╭─ SUPPLIED MATERIAL

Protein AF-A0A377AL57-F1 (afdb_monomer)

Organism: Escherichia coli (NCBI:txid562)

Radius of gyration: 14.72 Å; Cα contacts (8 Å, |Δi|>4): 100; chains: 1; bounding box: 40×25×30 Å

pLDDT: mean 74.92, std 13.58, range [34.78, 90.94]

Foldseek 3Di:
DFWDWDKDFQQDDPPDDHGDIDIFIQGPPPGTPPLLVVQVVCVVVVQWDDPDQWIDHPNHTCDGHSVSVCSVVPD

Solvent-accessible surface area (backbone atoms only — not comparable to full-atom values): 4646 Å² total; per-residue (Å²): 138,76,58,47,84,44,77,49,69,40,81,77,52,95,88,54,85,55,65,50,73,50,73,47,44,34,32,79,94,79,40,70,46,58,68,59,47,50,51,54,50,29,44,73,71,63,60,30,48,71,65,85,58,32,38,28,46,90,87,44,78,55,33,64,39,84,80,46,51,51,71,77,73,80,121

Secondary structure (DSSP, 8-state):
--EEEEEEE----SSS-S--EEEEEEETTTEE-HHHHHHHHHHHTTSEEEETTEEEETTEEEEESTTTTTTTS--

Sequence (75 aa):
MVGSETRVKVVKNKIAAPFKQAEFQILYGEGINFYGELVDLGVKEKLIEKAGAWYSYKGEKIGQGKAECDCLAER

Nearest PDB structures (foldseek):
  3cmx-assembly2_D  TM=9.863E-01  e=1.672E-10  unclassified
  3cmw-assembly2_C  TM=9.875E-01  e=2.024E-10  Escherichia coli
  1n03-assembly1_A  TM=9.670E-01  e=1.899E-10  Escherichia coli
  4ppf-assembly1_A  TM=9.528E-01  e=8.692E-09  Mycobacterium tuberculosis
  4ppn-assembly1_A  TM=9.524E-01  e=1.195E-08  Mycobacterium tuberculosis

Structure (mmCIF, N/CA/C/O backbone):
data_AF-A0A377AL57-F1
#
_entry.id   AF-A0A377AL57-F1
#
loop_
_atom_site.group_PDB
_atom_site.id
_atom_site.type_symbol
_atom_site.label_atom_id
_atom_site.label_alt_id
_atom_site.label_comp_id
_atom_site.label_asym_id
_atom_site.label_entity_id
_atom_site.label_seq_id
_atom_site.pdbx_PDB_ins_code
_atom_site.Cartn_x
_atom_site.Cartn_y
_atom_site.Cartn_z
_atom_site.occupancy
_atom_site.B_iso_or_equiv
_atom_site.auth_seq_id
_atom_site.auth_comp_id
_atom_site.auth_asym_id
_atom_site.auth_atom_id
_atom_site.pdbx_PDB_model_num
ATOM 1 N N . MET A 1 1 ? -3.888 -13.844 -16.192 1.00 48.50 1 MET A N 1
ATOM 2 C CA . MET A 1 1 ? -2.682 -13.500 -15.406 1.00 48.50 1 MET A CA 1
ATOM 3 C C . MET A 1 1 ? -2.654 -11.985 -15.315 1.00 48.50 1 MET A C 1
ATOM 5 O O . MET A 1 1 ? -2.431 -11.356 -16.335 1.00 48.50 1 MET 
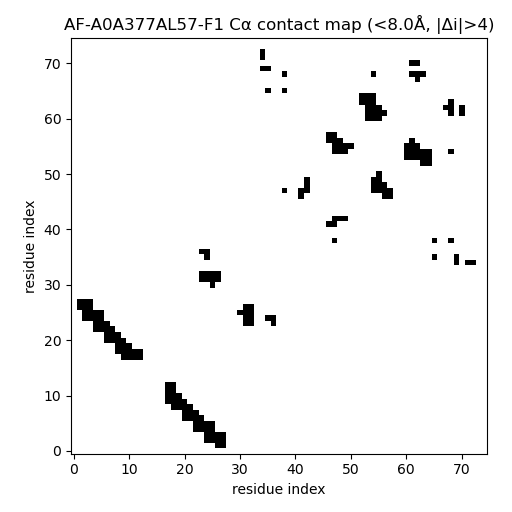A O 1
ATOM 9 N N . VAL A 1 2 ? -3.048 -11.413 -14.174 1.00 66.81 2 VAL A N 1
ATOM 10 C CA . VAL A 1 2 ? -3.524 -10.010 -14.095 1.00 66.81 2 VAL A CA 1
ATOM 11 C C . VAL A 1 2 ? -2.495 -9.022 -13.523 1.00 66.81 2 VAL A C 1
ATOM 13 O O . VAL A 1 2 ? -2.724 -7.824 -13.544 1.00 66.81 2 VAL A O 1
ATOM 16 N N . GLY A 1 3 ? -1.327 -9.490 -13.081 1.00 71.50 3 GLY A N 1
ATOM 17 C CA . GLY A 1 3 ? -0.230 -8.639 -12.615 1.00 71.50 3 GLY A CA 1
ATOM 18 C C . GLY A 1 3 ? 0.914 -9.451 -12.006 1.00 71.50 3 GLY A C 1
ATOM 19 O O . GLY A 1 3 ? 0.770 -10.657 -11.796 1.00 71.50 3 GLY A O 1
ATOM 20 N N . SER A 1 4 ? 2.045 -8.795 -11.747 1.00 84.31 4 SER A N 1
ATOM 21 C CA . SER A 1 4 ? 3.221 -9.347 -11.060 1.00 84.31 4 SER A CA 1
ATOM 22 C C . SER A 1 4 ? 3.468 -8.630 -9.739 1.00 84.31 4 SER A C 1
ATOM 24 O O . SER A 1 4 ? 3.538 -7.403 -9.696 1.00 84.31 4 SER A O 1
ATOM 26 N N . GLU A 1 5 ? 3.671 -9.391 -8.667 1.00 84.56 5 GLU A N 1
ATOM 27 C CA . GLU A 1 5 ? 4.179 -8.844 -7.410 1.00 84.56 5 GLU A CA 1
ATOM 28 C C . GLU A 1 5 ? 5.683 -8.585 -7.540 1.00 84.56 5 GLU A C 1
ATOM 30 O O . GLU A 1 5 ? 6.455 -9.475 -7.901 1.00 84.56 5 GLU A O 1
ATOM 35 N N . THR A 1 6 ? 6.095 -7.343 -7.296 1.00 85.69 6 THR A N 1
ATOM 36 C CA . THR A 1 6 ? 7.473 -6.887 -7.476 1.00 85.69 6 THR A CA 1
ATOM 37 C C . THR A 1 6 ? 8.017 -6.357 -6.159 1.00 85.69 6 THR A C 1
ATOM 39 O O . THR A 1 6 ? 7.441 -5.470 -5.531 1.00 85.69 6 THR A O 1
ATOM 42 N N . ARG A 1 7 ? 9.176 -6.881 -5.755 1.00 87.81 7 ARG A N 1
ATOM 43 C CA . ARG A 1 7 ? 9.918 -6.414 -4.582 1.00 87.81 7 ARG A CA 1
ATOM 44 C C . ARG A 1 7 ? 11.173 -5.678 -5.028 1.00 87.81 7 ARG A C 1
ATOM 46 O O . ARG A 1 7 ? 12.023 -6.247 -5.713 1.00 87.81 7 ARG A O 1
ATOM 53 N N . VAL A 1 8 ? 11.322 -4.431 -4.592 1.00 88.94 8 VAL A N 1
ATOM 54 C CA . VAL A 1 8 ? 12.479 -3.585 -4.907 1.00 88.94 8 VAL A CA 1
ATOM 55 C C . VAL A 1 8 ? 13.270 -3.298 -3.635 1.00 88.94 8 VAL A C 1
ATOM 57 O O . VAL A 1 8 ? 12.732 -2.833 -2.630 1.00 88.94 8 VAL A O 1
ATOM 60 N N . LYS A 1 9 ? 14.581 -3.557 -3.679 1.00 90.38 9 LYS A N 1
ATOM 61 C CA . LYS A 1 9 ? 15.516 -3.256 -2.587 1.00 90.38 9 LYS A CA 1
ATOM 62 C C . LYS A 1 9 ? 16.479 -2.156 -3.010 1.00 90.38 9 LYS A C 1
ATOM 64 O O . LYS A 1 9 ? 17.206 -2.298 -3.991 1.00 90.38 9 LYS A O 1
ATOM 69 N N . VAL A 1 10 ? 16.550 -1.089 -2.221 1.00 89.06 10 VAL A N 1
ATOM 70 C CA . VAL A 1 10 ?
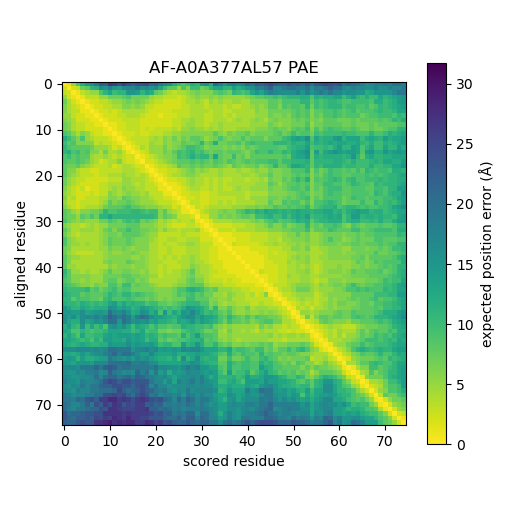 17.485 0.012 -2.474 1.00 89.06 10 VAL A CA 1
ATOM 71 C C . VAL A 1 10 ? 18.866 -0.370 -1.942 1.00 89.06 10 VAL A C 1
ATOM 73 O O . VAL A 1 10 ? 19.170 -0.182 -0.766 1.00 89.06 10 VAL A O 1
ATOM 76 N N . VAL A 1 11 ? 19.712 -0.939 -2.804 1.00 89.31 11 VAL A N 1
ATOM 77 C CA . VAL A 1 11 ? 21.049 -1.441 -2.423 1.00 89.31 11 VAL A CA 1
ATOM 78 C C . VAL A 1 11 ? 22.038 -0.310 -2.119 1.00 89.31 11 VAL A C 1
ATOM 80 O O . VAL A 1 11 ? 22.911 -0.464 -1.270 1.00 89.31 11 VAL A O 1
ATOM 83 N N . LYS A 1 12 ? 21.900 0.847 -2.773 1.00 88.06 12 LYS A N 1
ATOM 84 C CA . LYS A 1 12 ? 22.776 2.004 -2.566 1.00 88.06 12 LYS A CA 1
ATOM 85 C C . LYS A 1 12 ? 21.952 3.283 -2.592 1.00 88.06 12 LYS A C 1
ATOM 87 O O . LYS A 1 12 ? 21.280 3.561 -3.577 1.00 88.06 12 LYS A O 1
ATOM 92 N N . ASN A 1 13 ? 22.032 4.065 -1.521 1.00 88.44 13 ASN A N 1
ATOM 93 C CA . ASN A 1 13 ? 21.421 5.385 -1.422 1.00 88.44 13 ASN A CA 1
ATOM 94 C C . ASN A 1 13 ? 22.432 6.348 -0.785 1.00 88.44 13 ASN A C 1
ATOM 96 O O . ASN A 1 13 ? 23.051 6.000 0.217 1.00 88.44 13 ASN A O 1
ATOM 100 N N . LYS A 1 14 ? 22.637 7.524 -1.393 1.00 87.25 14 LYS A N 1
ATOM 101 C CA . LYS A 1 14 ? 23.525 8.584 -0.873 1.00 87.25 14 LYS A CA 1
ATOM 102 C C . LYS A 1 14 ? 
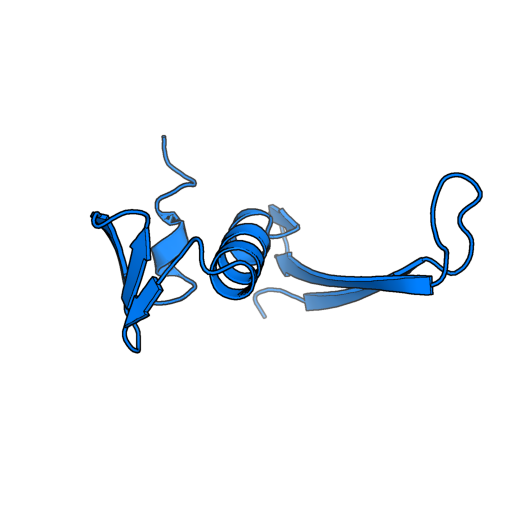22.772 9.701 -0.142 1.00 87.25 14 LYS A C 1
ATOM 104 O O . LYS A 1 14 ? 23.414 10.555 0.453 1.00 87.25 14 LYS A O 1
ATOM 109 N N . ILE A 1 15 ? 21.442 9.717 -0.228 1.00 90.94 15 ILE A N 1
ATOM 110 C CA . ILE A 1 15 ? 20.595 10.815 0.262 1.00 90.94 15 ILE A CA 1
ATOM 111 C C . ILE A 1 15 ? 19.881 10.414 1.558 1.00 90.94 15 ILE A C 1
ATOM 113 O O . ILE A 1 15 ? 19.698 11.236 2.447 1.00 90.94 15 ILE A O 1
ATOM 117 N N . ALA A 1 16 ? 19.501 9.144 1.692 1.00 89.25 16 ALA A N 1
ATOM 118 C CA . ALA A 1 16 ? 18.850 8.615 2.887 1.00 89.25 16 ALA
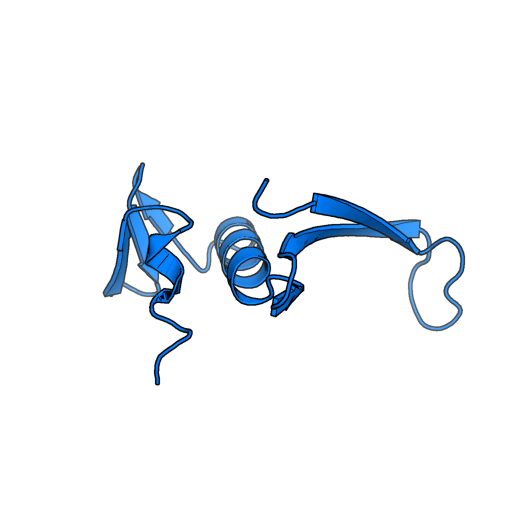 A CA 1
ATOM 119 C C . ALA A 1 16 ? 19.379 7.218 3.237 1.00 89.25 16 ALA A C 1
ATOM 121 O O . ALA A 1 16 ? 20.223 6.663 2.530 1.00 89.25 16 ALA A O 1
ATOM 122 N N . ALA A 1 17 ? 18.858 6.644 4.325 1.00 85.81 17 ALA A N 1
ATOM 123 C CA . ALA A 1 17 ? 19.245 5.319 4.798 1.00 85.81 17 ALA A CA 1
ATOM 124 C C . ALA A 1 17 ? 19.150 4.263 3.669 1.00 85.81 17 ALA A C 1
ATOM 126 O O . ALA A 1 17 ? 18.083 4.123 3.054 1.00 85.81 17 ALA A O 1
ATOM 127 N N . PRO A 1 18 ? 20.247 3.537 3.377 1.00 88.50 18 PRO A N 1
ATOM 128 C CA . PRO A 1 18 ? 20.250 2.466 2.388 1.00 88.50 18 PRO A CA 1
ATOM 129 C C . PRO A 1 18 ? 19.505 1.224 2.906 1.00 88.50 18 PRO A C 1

╰─
╭─ SUPPLIED MATERIAL

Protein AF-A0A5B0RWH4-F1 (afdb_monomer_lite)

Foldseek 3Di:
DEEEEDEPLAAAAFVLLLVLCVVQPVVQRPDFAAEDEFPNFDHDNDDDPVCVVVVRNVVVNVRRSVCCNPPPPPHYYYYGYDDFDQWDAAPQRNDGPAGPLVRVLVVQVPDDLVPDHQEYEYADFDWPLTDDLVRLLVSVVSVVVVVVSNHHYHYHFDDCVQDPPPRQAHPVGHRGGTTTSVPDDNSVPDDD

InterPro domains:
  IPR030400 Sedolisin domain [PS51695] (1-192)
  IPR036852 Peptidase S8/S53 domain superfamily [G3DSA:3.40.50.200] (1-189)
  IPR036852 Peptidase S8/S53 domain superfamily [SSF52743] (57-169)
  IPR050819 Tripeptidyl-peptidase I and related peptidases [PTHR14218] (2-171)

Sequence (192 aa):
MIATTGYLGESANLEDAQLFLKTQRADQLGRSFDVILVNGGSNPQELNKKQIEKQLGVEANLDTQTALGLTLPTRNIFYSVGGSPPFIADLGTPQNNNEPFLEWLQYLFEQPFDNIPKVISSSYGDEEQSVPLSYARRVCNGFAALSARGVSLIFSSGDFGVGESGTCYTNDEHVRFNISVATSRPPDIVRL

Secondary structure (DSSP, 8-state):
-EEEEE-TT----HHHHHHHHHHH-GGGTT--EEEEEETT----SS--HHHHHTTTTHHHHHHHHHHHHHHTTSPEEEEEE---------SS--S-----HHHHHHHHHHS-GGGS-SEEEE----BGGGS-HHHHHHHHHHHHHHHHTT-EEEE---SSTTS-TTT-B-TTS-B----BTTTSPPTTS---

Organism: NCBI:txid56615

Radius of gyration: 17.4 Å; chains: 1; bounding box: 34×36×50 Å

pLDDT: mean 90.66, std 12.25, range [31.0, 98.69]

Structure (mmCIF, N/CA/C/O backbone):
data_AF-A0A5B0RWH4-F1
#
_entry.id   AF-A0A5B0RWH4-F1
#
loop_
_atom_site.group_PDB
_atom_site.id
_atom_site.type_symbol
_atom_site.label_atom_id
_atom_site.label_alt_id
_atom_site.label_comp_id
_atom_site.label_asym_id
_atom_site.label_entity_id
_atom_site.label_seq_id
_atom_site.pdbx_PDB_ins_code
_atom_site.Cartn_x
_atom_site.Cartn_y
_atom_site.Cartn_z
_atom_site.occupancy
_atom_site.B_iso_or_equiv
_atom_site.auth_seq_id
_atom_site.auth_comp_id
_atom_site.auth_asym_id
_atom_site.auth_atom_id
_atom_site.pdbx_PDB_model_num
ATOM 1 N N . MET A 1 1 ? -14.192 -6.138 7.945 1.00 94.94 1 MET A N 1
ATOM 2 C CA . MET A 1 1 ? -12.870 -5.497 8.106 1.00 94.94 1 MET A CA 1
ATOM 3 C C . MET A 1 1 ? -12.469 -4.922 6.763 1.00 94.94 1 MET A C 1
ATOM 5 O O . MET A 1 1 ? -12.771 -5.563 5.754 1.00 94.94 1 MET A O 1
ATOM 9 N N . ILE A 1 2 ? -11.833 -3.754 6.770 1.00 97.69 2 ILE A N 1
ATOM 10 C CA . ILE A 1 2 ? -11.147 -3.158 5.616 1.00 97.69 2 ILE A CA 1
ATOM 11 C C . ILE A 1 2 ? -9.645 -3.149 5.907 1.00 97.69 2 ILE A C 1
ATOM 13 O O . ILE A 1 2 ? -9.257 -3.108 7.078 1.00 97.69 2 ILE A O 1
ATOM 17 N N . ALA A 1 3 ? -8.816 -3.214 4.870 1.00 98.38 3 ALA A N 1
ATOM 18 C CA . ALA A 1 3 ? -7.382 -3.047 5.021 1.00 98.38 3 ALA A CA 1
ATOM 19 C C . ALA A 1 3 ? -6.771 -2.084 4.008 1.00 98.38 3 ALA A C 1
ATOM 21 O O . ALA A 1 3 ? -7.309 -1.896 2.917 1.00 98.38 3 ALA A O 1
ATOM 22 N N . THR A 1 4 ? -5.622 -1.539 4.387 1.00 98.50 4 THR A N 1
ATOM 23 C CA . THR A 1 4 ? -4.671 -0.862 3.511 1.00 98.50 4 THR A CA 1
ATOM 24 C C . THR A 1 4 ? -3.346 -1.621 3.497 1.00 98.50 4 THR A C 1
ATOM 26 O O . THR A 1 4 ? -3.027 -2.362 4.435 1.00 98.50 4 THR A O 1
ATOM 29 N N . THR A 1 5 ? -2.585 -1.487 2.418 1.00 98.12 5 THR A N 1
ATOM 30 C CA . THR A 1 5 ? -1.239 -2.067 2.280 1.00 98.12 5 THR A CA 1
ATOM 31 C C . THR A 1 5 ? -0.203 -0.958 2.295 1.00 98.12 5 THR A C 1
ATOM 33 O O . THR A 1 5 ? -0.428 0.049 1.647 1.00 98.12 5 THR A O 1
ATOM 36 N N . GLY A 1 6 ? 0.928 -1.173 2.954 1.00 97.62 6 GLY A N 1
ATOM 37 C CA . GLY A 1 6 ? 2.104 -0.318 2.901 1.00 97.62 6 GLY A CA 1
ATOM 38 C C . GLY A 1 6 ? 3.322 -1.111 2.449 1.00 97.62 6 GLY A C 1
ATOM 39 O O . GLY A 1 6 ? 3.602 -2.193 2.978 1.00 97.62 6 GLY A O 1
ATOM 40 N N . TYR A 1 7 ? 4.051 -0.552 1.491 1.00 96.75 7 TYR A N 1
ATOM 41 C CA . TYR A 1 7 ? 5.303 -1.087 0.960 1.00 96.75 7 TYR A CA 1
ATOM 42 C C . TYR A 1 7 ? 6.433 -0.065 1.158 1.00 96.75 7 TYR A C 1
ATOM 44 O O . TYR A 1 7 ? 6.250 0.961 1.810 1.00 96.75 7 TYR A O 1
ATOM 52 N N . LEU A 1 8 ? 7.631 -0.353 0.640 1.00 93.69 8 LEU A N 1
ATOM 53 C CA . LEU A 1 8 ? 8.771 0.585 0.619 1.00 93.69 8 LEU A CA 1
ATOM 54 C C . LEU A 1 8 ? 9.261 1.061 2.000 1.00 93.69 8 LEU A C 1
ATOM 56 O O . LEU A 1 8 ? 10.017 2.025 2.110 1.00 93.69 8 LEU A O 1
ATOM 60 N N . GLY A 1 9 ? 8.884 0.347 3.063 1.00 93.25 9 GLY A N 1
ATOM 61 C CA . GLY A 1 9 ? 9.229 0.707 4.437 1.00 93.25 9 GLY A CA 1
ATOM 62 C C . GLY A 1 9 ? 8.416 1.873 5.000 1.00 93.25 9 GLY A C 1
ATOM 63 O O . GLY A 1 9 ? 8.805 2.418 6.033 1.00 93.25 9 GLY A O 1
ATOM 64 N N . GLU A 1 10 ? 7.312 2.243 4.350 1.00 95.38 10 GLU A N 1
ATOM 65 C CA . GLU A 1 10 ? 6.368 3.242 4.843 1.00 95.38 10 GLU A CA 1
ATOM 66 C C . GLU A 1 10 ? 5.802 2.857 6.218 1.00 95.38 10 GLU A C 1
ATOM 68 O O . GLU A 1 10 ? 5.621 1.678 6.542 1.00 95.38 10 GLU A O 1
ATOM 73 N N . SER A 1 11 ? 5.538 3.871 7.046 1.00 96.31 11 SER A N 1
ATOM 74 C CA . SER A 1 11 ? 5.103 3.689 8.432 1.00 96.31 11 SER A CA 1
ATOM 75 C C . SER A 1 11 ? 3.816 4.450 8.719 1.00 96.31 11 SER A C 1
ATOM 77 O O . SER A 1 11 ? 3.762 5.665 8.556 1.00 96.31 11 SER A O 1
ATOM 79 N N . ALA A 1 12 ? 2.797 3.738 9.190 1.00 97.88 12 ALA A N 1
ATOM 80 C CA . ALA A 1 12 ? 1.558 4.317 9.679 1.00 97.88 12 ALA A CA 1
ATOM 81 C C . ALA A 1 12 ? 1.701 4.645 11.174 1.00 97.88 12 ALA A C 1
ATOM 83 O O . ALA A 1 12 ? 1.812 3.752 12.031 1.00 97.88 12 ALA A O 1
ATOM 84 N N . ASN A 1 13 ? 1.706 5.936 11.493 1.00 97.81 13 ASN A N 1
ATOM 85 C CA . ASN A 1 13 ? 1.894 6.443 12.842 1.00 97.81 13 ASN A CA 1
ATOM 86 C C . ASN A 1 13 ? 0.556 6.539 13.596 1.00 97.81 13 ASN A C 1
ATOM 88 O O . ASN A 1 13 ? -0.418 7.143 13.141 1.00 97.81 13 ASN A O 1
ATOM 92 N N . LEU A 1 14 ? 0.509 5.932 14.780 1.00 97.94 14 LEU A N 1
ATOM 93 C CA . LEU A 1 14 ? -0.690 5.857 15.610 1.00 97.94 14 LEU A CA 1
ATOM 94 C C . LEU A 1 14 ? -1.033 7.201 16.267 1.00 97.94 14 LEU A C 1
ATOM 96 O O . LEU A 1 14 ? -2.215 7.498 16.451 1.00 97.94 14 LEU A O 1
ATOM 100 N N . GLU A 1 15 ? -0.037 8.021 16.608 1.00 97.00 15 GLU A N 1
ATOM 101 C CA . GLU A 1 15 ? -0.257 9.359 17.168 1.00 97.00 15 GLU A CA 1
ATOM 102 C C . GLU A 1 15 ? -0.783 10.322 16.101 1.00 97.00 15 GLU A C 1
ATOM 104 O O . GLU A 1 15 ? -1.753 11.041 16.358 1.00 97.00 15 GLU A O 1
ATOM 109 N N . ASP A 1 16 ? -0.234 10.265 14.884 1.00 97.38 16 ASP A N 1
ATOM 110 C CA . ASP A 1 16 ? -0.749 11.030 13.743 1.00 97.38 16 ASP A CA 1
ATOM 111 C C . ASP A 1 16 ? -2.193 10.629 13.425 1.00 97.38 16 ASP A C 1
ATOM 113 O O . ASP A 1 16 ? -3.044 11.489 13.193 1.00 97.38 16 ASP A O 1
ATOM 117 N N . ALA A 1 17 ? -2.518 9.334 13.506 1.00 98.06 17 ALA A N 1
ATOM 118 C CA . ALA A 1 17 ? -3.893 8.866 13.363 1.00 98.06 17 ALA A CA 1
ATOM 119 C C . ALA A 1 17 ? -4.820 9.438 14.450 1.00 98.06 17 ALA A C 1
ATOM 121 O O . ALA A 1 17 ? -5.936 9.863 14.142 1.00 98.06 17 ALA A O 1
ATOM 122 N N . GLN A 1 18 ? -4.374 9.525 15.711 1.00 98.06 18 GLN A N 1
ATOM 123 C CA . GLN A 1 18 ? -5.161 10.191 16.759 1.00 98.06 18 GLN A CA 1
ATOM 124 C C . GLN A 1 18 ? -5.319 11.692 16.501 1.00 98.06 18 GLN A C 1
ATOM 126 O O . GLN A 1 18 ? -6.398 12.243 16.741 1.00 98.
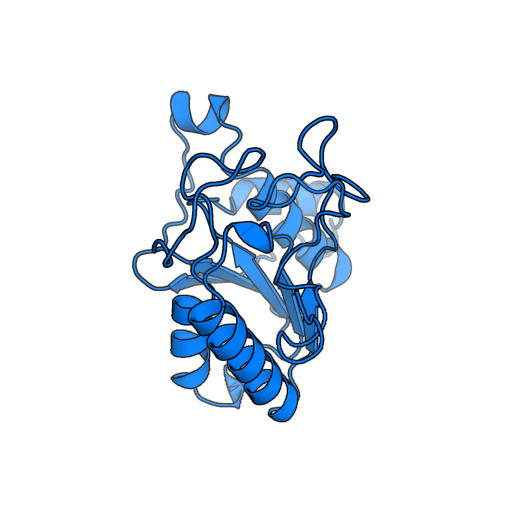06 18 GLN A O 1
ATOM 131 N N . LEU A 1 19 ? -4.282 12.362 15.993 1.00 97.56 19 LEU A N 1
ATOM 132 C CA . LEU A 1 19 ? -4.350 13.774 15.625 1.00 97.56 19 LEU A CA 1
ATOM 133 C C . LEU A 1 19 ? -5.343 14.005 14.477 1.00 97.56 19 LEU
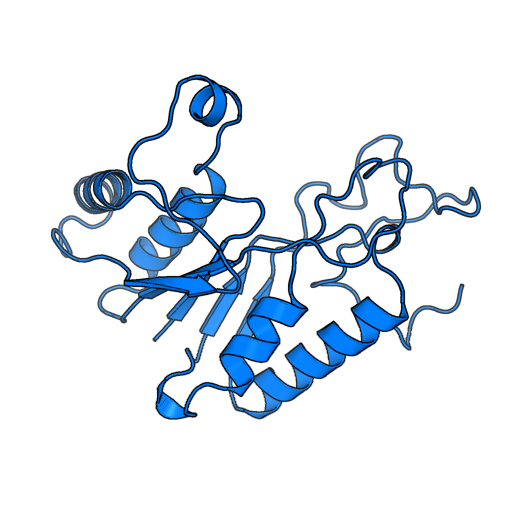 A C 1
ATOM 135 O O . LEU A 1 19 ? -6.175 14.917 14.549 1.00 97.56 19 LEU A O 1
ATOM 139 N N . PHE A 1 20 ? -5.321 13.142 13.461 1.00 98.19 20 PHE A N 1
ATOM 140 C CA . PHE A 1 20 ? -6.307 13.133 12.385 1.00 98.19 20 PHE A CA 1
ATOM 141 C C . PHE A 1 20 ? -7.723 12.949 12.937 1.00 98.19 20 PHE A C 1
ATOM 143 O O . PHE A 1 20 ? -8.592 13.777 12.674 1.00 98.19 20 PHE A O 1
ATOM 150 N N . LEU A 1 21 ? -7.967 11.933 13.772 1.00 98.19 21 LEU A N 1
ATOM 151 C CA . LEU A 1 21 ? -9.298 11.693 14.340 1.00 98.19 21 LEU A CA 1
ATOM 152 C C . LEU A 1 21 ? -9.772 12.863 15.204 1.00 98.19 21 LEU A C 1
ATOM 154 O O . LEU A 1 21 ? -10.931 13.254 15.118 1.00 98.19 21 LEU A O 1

╰─

> _WORK TO COMPLETE_: Output should consist of the lines above from the one with "ATOM 121 O O . ALA A 1 17" down to the one with "ATOM 141 C C", exact and without pictures.

> _RESULT_:
ATOM 121 O O . ALA A 1 17 ? -5.936 9.863 14.142 1.00 98.06 17 ALA A O 1
ATOM 122 N N . GLN A 1 18 ? -4.374 9.525 15.711 1.00 98.06 18 GLN A N 1
ATOM 123 C CA . GLN A 1 18 ? -5.161 10.191 16.759 1.00 98.06 18 GLN A CA 1
ATOM 124 C C . GLN A 1 18 ? -5.319 11.692 16.501 1.00 98.06 18 GLN A C 1
ATOM 126 O O . GLN A 1 18 ? -6.398 12.243 16.741 1.00 98.
06 18 GLN A O 1
ATOM 131 N N . LEU A 1 19 ? -4.282 12.362 15.993 1.00 97.56 19 LEU A N 1
ATOM 132 C CA . LEU A 1 19 ? -4.350 13.774 15.625 1.00 97.56 19 LEU A CA 1
ATOM 133 C C . LEU A 1 19 ? -5.343 14.005 14.477 1.00 97.56 19 LEU
 A C 1
ATOM 135 O O . LEU A 1 19 ? -6.175 14.917 14.549 1.00 97.56 19 LEU A O 1
ATOM 139 N N . PHE A 1 20 ? -5.321 13.142 13.461 1.00 98.19 20 PHE A N 1
ATOM 140 C CA . PHE A 1 20 ? -6.307 13.133 12.385 1.00 98.19 20 PHE A CA 1
ATOM 141 C C . PHE A 1 20 ? -7.723 12.949 12.937 1.00 98.19 20 PHE A C 1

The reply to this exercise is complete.